Habían sido nombres de aceite, de turrón, de toros. Badajoz, Talavera. Habían estado en los botes de hojalata con su Giralda o con su olivar. Y en las menudas cajitas de madera, claveteadas, donde estaba oculta la carne de almendra dura del turrón. En Talavera había habido lozas azules y cogidas mortales de toreros. Bilbao, Irún, Pasajes, Rentería o Málaga. Latas de sardinas en aceite y botellas de vino metidas en su red de alambres.
Pero no era eso ahora. Ahora era la guerra española.

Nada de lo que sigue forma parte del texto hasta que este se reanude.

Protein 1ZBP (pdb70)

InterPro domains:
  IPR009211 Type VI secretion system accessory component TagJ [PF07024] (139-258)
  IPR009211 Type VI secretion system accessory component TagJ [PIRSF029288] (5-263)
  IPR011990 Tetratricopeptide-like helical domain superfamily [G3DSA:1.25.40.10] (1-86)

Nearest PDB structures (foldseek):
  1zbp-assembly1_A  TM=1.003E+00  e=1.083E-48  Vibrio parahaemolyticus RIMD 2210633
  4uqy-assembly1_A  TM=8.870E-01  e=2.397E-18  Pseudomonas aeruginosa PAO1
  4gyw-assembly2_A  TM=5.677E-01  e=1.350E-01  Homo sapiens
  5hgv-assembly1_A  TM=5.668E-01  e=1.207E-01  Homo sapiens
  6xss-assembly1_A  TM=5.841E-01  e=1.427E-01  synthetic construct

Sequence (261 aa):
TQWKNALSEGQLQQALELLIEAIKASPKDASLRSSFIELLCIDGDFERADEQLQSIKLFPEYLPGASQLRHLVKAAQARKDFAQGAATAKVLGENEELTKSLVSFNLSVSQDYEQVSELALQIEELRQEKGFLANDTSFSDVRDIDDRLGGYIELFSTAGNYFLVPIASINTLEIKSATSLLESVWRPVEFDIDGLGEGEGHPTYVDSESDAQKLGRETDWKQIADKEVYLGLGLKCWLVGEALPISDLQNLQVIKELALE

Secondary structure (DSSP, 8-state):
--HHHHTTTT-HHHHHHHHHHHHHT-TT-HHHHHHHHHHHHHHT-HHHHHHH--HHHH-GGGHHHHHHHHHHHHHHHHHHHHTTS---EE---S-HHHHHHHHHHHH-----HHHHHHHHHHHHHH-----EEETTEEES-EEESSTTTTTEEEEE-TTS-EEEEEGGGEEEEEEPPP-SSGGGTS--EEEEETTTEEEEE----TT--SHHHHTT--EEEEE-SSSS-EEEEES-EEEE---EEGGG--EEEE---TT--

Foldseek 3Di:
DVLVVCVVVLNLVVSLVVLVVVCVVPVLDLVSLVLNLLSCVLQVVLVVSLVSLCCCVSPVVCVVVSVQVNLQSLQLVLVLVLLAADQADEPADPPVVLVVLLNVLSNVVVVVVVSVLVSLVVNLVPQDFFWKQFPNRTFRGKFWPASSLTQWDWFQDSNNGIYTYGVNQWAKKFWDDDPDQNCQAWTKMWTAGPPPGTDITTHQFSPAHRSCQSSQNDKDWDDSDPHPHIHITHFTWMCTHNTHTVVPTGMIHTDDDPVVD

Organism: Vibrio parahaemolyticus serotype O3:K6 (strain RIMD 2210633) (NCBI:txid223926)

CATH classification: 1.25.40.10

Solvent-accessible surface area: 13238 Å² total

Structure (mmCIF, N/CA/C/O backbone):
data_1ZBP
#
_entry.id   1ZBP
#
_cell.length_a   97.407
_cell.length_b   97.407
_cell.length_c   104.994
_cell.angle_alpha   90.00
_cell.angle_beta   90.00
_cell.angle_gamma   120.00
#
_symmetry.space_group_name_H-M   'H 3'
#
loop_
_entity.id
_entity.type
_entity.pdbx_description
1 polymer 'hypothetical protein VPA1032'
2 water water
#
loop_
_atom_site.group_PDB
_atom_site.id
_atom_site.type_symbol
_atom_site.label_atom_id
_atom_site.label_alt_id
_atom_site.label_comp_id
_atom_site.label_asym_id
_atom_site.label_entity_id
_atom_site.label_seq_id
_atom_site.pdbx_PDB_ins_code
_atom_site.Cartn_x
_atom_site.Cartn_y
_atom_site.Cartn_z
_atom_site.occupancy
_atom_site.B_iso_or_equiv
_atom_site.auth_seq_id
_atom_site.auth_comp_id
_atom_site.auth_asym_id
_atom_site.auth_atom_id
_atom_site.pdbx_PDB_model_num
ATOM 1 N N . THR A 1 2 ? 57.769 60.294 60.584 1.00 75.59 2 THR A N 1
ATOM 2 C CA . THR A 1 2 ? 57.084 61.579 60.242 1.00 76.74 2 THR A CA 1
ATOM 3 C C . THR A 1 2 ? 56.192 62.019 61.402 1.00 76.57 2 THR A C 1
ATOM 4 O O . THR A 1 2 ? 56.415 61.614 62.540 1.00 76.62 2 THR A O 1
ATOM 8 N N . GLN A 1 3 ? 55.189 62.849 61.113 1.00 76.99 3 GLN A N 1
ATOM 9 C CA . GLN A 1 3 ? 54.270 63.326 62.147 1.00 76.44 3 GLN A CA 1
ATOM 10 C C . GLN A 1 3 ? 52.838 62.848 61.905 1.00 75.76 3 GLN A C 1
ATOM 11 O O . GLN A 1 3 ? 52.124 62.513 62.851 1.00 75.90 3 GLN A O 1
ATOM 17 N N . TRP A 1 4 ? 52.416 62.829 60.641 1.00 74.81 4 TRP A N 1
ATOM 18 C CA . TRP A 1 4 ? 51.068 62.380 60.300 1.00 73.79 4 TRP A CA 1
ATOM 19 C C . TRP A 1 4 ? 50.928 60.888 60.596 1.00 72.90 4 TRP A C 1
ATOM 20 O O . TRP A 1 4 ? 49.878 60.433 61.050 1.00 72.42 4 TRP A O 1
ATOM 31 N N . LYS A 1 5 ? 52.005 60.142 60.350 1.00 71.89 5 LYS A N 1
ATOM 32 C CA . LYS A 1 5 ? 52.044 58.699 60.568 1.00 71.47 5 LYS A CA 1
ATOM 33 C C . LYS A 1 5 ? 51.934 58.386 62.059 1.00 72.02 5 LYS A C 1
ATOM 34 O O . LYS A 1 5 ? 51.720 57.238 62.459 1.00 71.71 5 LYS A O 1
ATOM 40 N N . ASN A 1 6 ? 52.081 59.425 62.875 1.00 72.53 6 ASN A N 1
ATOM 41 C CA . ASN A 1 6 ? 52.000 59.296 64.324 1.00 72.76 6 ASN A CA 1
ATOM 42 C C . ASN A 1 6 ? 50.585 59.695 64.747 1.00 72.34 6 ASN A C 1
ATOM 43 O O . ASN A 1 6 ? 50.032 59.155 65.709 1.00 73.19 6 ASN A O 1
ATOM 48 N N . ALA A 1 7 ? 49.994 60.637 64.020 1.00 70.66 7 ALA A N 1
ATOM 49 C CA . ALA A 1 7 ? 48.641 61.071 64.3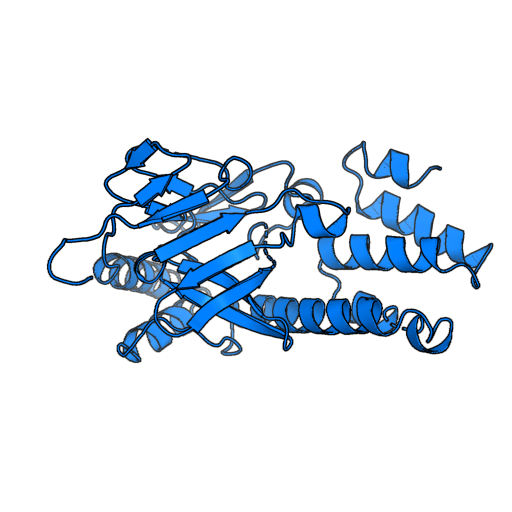29 1.00 69.43 7 ALA A CA 1
ATOM 50 C C . ALA A 1 7 ? 47.669 59.961 63.944 1.00 68.70 7 ALA A C 1
ATOM 51 O O . ALA A 1 7 ? 46.591 59.845 64.520 1.00 69.32 7 ALA A O 1
ATOM 53 N N . LEU A 1 8 ? 48.062 59.147 62.967 1.00 67.71 8 LEU A N 1
ATOM 54 C CA . LEU A 1 8 ? 47.230 58.038 62.505 1.00 67.42 8 LEU A CA 1
ATOM 55 C C . LEU A 1 8 ? 47.259 56.885 63.514 1.00 67.85 8 LEU A C 1
ATOM 56 O O . LEU A 1 8 ? 46.322 56.088 63.584 1.00 67.78 8 LEU A O 1
ATOM 61 N N . SER A 1 9 ? 48.338 56.792 64.289 1.00 68.48 9 SER A N 1
ATOM 62 C CA . SER A 1 9 ? 48.454 55.747 65.309 1.00 69.00 9 SER A CA 1
ATOM 63 C C . SER A 1 9 ? 47.545 56.092 66.491 1.00 69.41 9 SER A C 1
ATOM 64 O O . SER A 1 9 ? 47.078 55.210 67.208 1.00 68.14 9 SER A O 1
ATOM 67 N N . GLU A 1 10 ? 47.307 57.385 66.689 1.00 70.14 10 GLU A N 1
ATOM 68 C CA . GLU A 1 10 ? 46.459 57.841 67.776 1.00 72.36 10 GLU A CA 1
ATOM 69 C C . GLU A 1 10 ? 45.007 57.870 67.330 1.00 72.39 10 GLU A C 1
ATOM 70 O O . GLU A 1 10 ? 44.173 58.548 67.938 1.00 72.56 10 GLU A O 1
ATOM 76 N N . GLY A 1 11 ? 44.716 57.142 66.256 1.00 71.99 11 GLY A N 1
ATOM 77 C CA . GLY A 1 11 ? 43.364 57.087 65.731 1.00 70.52 11 GLY A CA 1
ATOM 78 C C . GLY A 1 11 ? 42.839 58.439 65.299 1.00 69.89 11 GLY A C 1
ATOM 79 O O . GLY A 1 11 ? 41.630 58.644 65.227 1.00 69.74 11 GLY A O 1
ATOM 80 N N . GLN A 1 12 ? 43.744 59.369 65.012 1.00 69.86 12 GLN A N 1
ATOM 81 C CA . GLN A 1 12 ? 43.335 60.704 64.591 1.00 70.48 12 GLN A CA 1
ATOM 82 C C . GLN A 1 12 ? 43.410 60.828 63.068 1.00 69.77 12 GLN A C 1
ATOM 83 O O . GLN A 1 12 ? 44.470 61.121 62.510 1.00 68.30 12 GLN A O 1
ATOM 89 N N . LEU A 1 13 ? 42.277 60.602 62.407 1.00 69.28 13 LEU A N 1
ATOM 90 C CA . LEU A 1 13 ? 42.200 60.666 60.953 1.00 68.18 13 LEU A CA 1
ATOM 91 C C . LEU A 1 13 ? 42.212 62.101 60.443 1.00 67.64 13 LEU A C 1
ATOM 92 O O . LEU A 1 13 ? 42.979 62.428 59.542 1.00 67.40 13 LEU A O 1
ATOM 97 N N . GLN A 1 14 ? 41.373 62.959 61.012 1.00 66.96 14 GLN A N 1
ATOM 98 C CA . GLN A 1 14 ? 41.329 64.346 60.574 1.00 67.05 14 GLN A CA 1
ATOM 99 C C . GLN A 1 14 ? 42.699 65.012 60.699 1.00 67.85 14 GLN A C 1
ATOM 100 O O . GLN A 1 14 ? 43.175 65.646 59.755 1.00 67.80 14 GLN A O 1
ATOM 106 N N . GLN A 1 15 ? 43.334 64.862 61.861 1.00 67.61 15 GLN A N 1
ATOM 107 C CA . GLN A 1 15 ? 44.654 65.447 62.099 1.00 67.33 15 GLN A CA 1
ATOM 108 C C . GLN A 1 15 ? 45.689 64.921 61.107 1.00 66.51 15 GLN A C 1
ATOM 109 O O . GLN A 1 15 ? 46.507 65.682 60.592 1.00 65.61 15 GLN A O 1
ATOM 115 N N . ALA A 1 16 ? 45.648 63.617 60.848 1.00 66.32 16 ALA A N 1
ATOM 116 C CA . ALA A 1 16 ? 46.582 62.981 59.921 1.00 66.10 16 ALA A CA 1
ATOM 117 C C . ALA A 1 16 ? 46.491 63.609 58.531 1.00 65.88 16 ALA A C 1
ATOM 118 O O . ALA A 1 16 ? 47.498 63.712 57.826 1.00 65.53 16 ALA A O 1
ATOM 120 N N . LEU A 1 17 ? 45.287 64.031 58.146 1.00 65.36 17 LEU A N 1
ATOM 121 C CA . LEU A 1 17 ? 45.068 64.660 56.848 1.00 65.65 17 LEU A CA 1
ATOM 122 C C . LEU A 1 17 ? 45.709 66.047 56.801 1.00 65.84 17 LEU A C 1
ATOM 123 O O . LEU A 1 17 ? 46.347 66.413 55.810 1.00 65.83 17 LEU A O 1
ATOM 128 N N . GLU A 1 18 ? 45.547 66.809 57.881 1.00 66.74 18 GLU A N 1
ATOM 129 C CA . GLU A 1 18 ? 46.109 68.159 57.978 1.00 66.24 18 GLU A CA 1
ATOM 130 C C . GLU A 1 18 ? 47.624 68.113 57.850 1.00 65.34 18 GLU A C 1
ATOM 131 O O . GLU A 1 18 ? 48.223 68.931 57.157 1.00 64.53 18 GLU A O 1
ATOM 137 N N . LEU A 1 19 ? 48.240 67.157 58.536 1.00 65.45 19 LEU A N 1
ATOM 138 C CA . LEU A 1 19 ? 49.689 67.009 58.482 1.00 66.32 19 LEU A CA 1
ATOM 139 C C . LEU A 1 19 ? 50.176 66.642 57.071 1.00 65.66 19 LEU A C 1
ATOM 140 O O . LEU A 1 19 ? 51.353 66.812 56.754 1.00 65.73 19 LEU A O 1
ATOM 145 N N . LEU A 1 20 ? 49.270 66.149 56.230 1.00 64.30 20 LEU A N 1
ATOM 146 C CA . LEU A 1 20 ? 49.624 65.783 54.866 1.00 63.53 20 LEU A CA 1
ATOM 147 C C . LEU A 1 20 ? 49.390 66.945 53.905 1.00 64.32 20 LEU A C 1
ATOM 148 O O . LEU A 1 20 ? 50.253 67.267 53.087 1.00 63.96 20 LEU A O 1
ATOM 153 N N . ILE A 1 21 ? 48.227 67.579 54.006 1.00 65.46 21 ILE A N 1
ATOM 154 C CA . ILE A 1 21 ? 47.907 68.700 53.138 1.00 67.04 21 ILE A CA 1
ATOM 155 C C . ILE A 1 21 ? 48.964 69.784 53.258 1.00 68.62 21 ILE A C 1
ATOM 156 O O . ILE A 1 21 ? 49.348 70.392 52.261 1.00 69.37 21 ILE A O 1
ATOM 161 N N . GLU A 1 22 ? 49.428 70.025 54.482 1.00 70.19 22 GLU A N 1
ATOM 162 C CA . GLU A 1 22 ? 50.454 71.032 54.733 1.00 71.32 22 GLU A CA 1
ATOM 163 C C . GLU A 1 22 ? 51.822 70.503 54.295 1.00 71.42 22 GLU A C 1
ATOM 164 O O . GLU A 1 22 ? 52.704 71.275 53.916 1.00 71.55 22 GLU A O 1
ATOM 170 N N . ALA A 1 23 ? 51.993 69.184 54.348 1.00 71.11 23 ALA A N 1
ATOM 171 C CA . ALA A 1 23 ? 53.256 68.559 53.963 1.00 71.35 23 ALA A CA 1
ATOM 172 C C . ALA A 1 23 ? 53.529 68.666 52.465 1.00 72.34 23 ALA A C 1
ATOM 173 O O . ALA A 1 23 ? 54.682 68.790 52.043 1.00 72.90 23 ALA A O 1
ATOM 175 N N . ILE A 1 24 ? 52.471 68.614 51.660 1.00 73.05 24 ILE A N 1
ATOM 176 C CA . ILE A 1 24 ? 52.622 68.716 50.214 1.00 74.31 24 ILE A CA 1
ATOM 177 C C . ILE A 1 24 ? 52.843 70.174 49.797 1.00 74.82 24 ILE A C 1
ATOM 178 O O . ILE A 1 24 ? 53.385 70.444 48.726 1.00 74.53 24 ILE A O 1
ATOM 183 N N . LYS A 1 25 ? 52.426 71.111 50.644 1.00 75.44 25 LYS A N 1
ATOM 184 C CA . LYS A 1 25 ? 52.607 72.532 50.351 1.00 75.81 25 LYS A CA 1
ATOM 185 C C . LYS A 1 25 ? 54.094 72.881 50.458 1.00 75.66 25 LYS A C 1
ATOM 186 O O . LYS A 1 25 ? 54.550 73.867 49.884 1.00 77.08 25 LYS A O 1
ATOM 192 N N . ALA A 1 26 ? 54.843 72.068 51.199 1.00 74.58 26 ALA A N 1
ATOM 193 C CA . ALA A 1 26 ? 56.273 72.287 51.372 1.00 73.99 26 ALA A CA 1
ATOM 194 C C . ALA A 1 26 ? 57.071 71.370 50.444 1.00 73.36 26 ALA A C 1
ATOM 195 O O . ALA A 1 26 ? 58.303 71.371 50.459 1.00 73.01 26 ALA A O 1
ATOM 197 N N . SER A 1 27 ? 56.353 70.589 49.642 1.00 73.02 27 SER A N 1
ATOM 198 C CA . SER A 1 27 ? 56.961 69.662 48.690 1.00 73.36 27 SER A CA 1
ATOM 199 C C . SER A 1 27 ? 55.856 69.115 47.774 1.00 73.15 27 SER A C 1
ATOM 200 O O . SER A 1 27 ? 55.538 67.926 47.808 1.00 73.18 27 SER A O 1
ATOM 203 N N . PRO A 1 28 ? 55.257 69.988 46.939 1.00 72.82 28 PRO A N 1
ATOM 204 C CA . PRO A 1 28 ? 54.181 69.627 46.007 1.00 72.52 28 PRO A CA 1
ATOM 205 C C . PRO A 1 28 ? 54.571 68.650 44.906 1.00 71.50 28 PRO A C 1
ATOM 206 O O . PRO A 1 28 ? 53.709 68.104 44.223 1.00 71.29 28 PRO A O 1
ATOM 210 N N . LYS A 1 29 ? 55.868 68.434 44.736 1.00 71.07 29 LYS A N 1
ATOM 211 C CA . LYS A 1 29 ? 56.343 67.525 43.707 1.00 70.67 29 LYS A CA 1
ATOM 212 C C . LYS A 1 29 ? 56.722 66.172 44.291 1.00 70.37 29 LYS A C 1
ATOM 213 O O . LYS A 1 29 ? 57.536 65.448 43.712 1.00 70.88 29 LYS A O 1
ATOM 219 N N . ASP A 1 30 ? 56.134 65.832 45.438 1.00 69.53 30 ASP A N 1
ATOM 220 C CA . ASP A 1 30 ? 56.414 64.548 46.080 1.00 68.44 30 ASP A CA 1
ATOM 221 C C . ASP A 1 30 ? 55.245 63.580 45.887 1.00 68.12 30 ASP A C 1
ATOM 222 O O . ASP A 1 30 ? 54.127 63.839 46.332 1.00 67.32 30 ASP A O 1
ATOM 227 N N . ALA A 1 31 ? 55.517 62.462 45.221 1.00 67.88 31 ALA A N 1
ATOM 228 C CA . ALA A 1 31 ? 54.499 61.452 44.949 1.00 67.28 31 ALA A CA 1
ATOM 229 C C . ALA A 1 31 ? 54.009 60.754 46.221 1.00 66.98 31 ALA A C 1
ATOM 230 O O . ALA A 1 31 ? 52.800 60.705 46.478 1.00 66.79 31 ALA A O 1
ATOM 232 N N . SER A 1 32 ? 54.949 60.224 47.008 1.00 65.60 32 SER A N 1
ATOM 233 C CA . SER A 1 32 ? 54.640 59.521 48.258 1.00 63.31 32 SER A CA 1
ATOM 234 C C . SER A 1 32 ? 53.681 60.283 49.167 1.00 61.48 32 SER A C 1
ATOM 235 O O . SER A 1 32 ? 52.785 59.68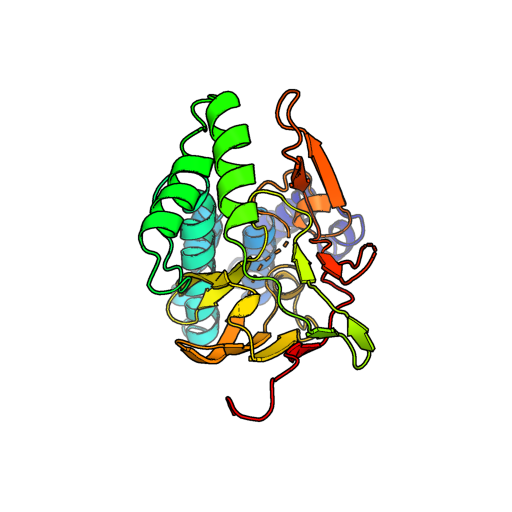9 49.758 1.00 61.49 32 SER A O 1
ATOM 238 N N . LEU A 1 33 ? 53.875 61.593 49.291 1.00 59.90 33 LEU A N 1
ATOM 239 C CA . LEU A 1 33 ? 53.003 62.395 50.137 1.00 57.51 33 LEU A CA 1
ATOM 240 C C . LEU A 1 33 ? 51.604 62.478 49.542 1.00 56.12 33 LEU A C 1
ATOM 241 O O . LEU A 1 33 ? 50.622 62.220 50.235 1.00 56.56 33 LEU A O 1
ATOM 246 N N . ARG A 1 34 ? 51.509 62.831 48.262 1.00 54.30 34 ARG A N 1
ATOM 247 C CA . ARG A 1 34 ? 50.206 62.934 47.608 1.00 51.74 34 ARG A CA 1
ATOM 248 C C . ARG A 1 34 ? 49.487 61.583 47.657 1.00 49.55 34 ARG A C 1
ATOM 249 O O . ARG A 1 34 ? 48.290 61.518 47.944 1.00 48.10 34 ARG A O 1
ATOM 257 N N . SER A 1 35 ? 50.238 60.515 47.397 1.00 46.65 35 SER A N 1
ATOM 258 C CA . SER A 1 35 ? 49.713 59.151 47.420 1.00 47.20 35 SER A CA 1
ATOM 259 C C . SER A 1 35 ? 49.150 58.794 48.794 1.00 48.41 35 SER A C 1
ATOM 260 O O . SER A 1 35 ? 48.032 58.282 48.905 1.00 50.45 35 SER A O 1
ATOM 263 N N . SER A 1 36 ? 49.922 59.058 49.844 1.00 48.03 36 SER A N 1
ATOM 264 C CA . SER A 1 36 ? 49.470 58.768 51.204 1.00 46.37 36 SER A CA 1
ATOM 265 C C . SER A 1 36 ? 48.251 59.617 51.560 1.00 44.74 36 SER A C 1
ATOM 266 O O . SER A 1 36 ? 47.405 59.207 52.354 1.00 44.45 36 SER A O 1
ATOM 269 N N . PHE A 1 37 ? 48.161 60.800 50.966 1.00 43.35 37 PHE A N 1
ATOM 270 C CA . PHE A 1 37 ? 47.040 61.705 51.230 1.00 44.01 37 PHE A CA 1
ATOM 271 C C . PHE A 1 37 ? 45.752 61.192 50.546 1.00 44.51 37 PHE A C 1
ATOM 272 O O . PHE A 1 37 ? 44.638 61.467 51.005 1.00 42.81 37 PHE A O 1
ATOM 280 N N . ILE A 1 38 ? 45.915 60.436 49.457 1.00 44.14 38 ILE A N 1
ATOM 281 C CA . ILE A 1 38 ? 44.784 59.874 48.718 1.00 43.04 38 ILE A CA 1
ATOM 282 C C . ILE A 1 38 ? 44.188 58.690 49.487 1.00 42.57 38 ILE A C 1
ATOM 283 O O . ILE A 1 38 ? 42.962 58.525 49.555 1.00 40.18 38 ILE A O 1
ATOM 288 N N . GLU A 1 39 ? 45.060 57.863 50.058 1.00 42.83 39 GLU A N 1
ATOM 289 C CA . GLU A 1 39 ? 44.606 56.697 50.808 1.00 44.03 39 GLU A CA 1
ATOM 290 C C . GLU A 1 39 ? 43.754 57.125 51.993 1.00 43.17 39 GLU A C 1
ATOM 291 O O . GLU A 1 39 ? 42.633 56.636 52.172 1.00 42.58 39 GLU A O 1
ATOM 297 N N . LEU A 1 40 ? 44.273 58.057 52.787 1.00 42.89 40 LEU A N 1
ATOM 298 C CA . LEU A 1 40 ? 43.551 58.545 53.957 1.00 44.29 40 LEU A CA 1
ATOM 299 C C . LEU A 1 40 ? 42.304 59.340 53.576 1.00 44.02 40 LEU A C 1
ATOM 300 O O . LEU A 1 40 ? 41.466 59.650 54.429 1.00 45.26 40 LEU A O 1
ATOM 305 N N . LEU A 1 41 ? 42.180 59.676 52.296 1.00 43.86 41 LEU A N 1
ATOM 306 C CA . LEU A 1 41 ? 41.007 60.408 51.811 1.00 43.85 41 LEU A CA 1
ATOM 307 C C . LEU A 1 41 ? 39.865 59.426 51.535 1.00 43.07 41 LEU A C 1
ATOM 308 O O . LEU A 1 41 ? 38.686 59.740 51.738 1.00 39.65 41 LEU A O 1
ATOM 313 N N . CYS A 1 42 ? 40.224 58.234 51.066 1.00 42.97 42 CYS A N 1
ATOM 314 C CA . CYS A 1 42 ? 39.223 57.210 50.789 1.00 43.71 42 CYS A CA 1
ATOM 315 C C . CYS A 1 42 ? 38.650 56.675 52.104 1.00 42.90 42 CYS A C 1
ATOM 316 O O . CYS A 1 42 ? 37.454 56.385 52.199 1.00 42.04 42 CYS A O 1
ATOM 319 N N . ILE A 1 43 ? 39.505 56.563 53.118 1.00 41.84 43 ILE A N 1
ATOM 320 C CA . ILE A 1 43 ? 39.074 56.090 54.422 1.00 40.72 43 ILE A CA 1
ATOM 321 C C . ILE A 1 43 ? 38.081 57.089 55.026 1.00 41.24 43 ILE A C 1
ATOM 322 O O . ILE A 1 43 ? 37.110 56.700 55.675 1.00 40.83 43 ILE A O 1
ATOM 327 N N . ASP A 1 44 ? 38.324 58.377 54.801 1.00 41.98 44 ASP A N 1
ATOM 328 C CA . ASP A 1 44 ? 37.454 59.418 55.331 1.00 42.85 44 ASP A CA 1
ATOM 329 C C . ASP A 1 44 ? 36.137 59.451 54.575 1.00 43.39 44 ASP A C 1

—Hay que enterrar al fascismo en España —decía Marga Alcudia, pálida y encendida a la vez como si sobre su piel se reflejara la luz de los lejanos incendios.
—Se ha rendido el alcázar.
—No se rendirá el alcázar.
No bastaba con la afirmación, ni con la protesta, ni con la firma de los manifiestos, ni con el vocerío clamoroso de los mítines. No bastaba con gritar vivas y mueras. Había que hacer más, había que dar más. Había que entrar en la lucha directa, sin palabras, sin papeles, con un fusil que traquetea seco entre las manos duras, disparando sin parar contra la masa olivácea de los batallones que entran como agua turbia de inundación por las callejuelas de las afueras de la ciudad.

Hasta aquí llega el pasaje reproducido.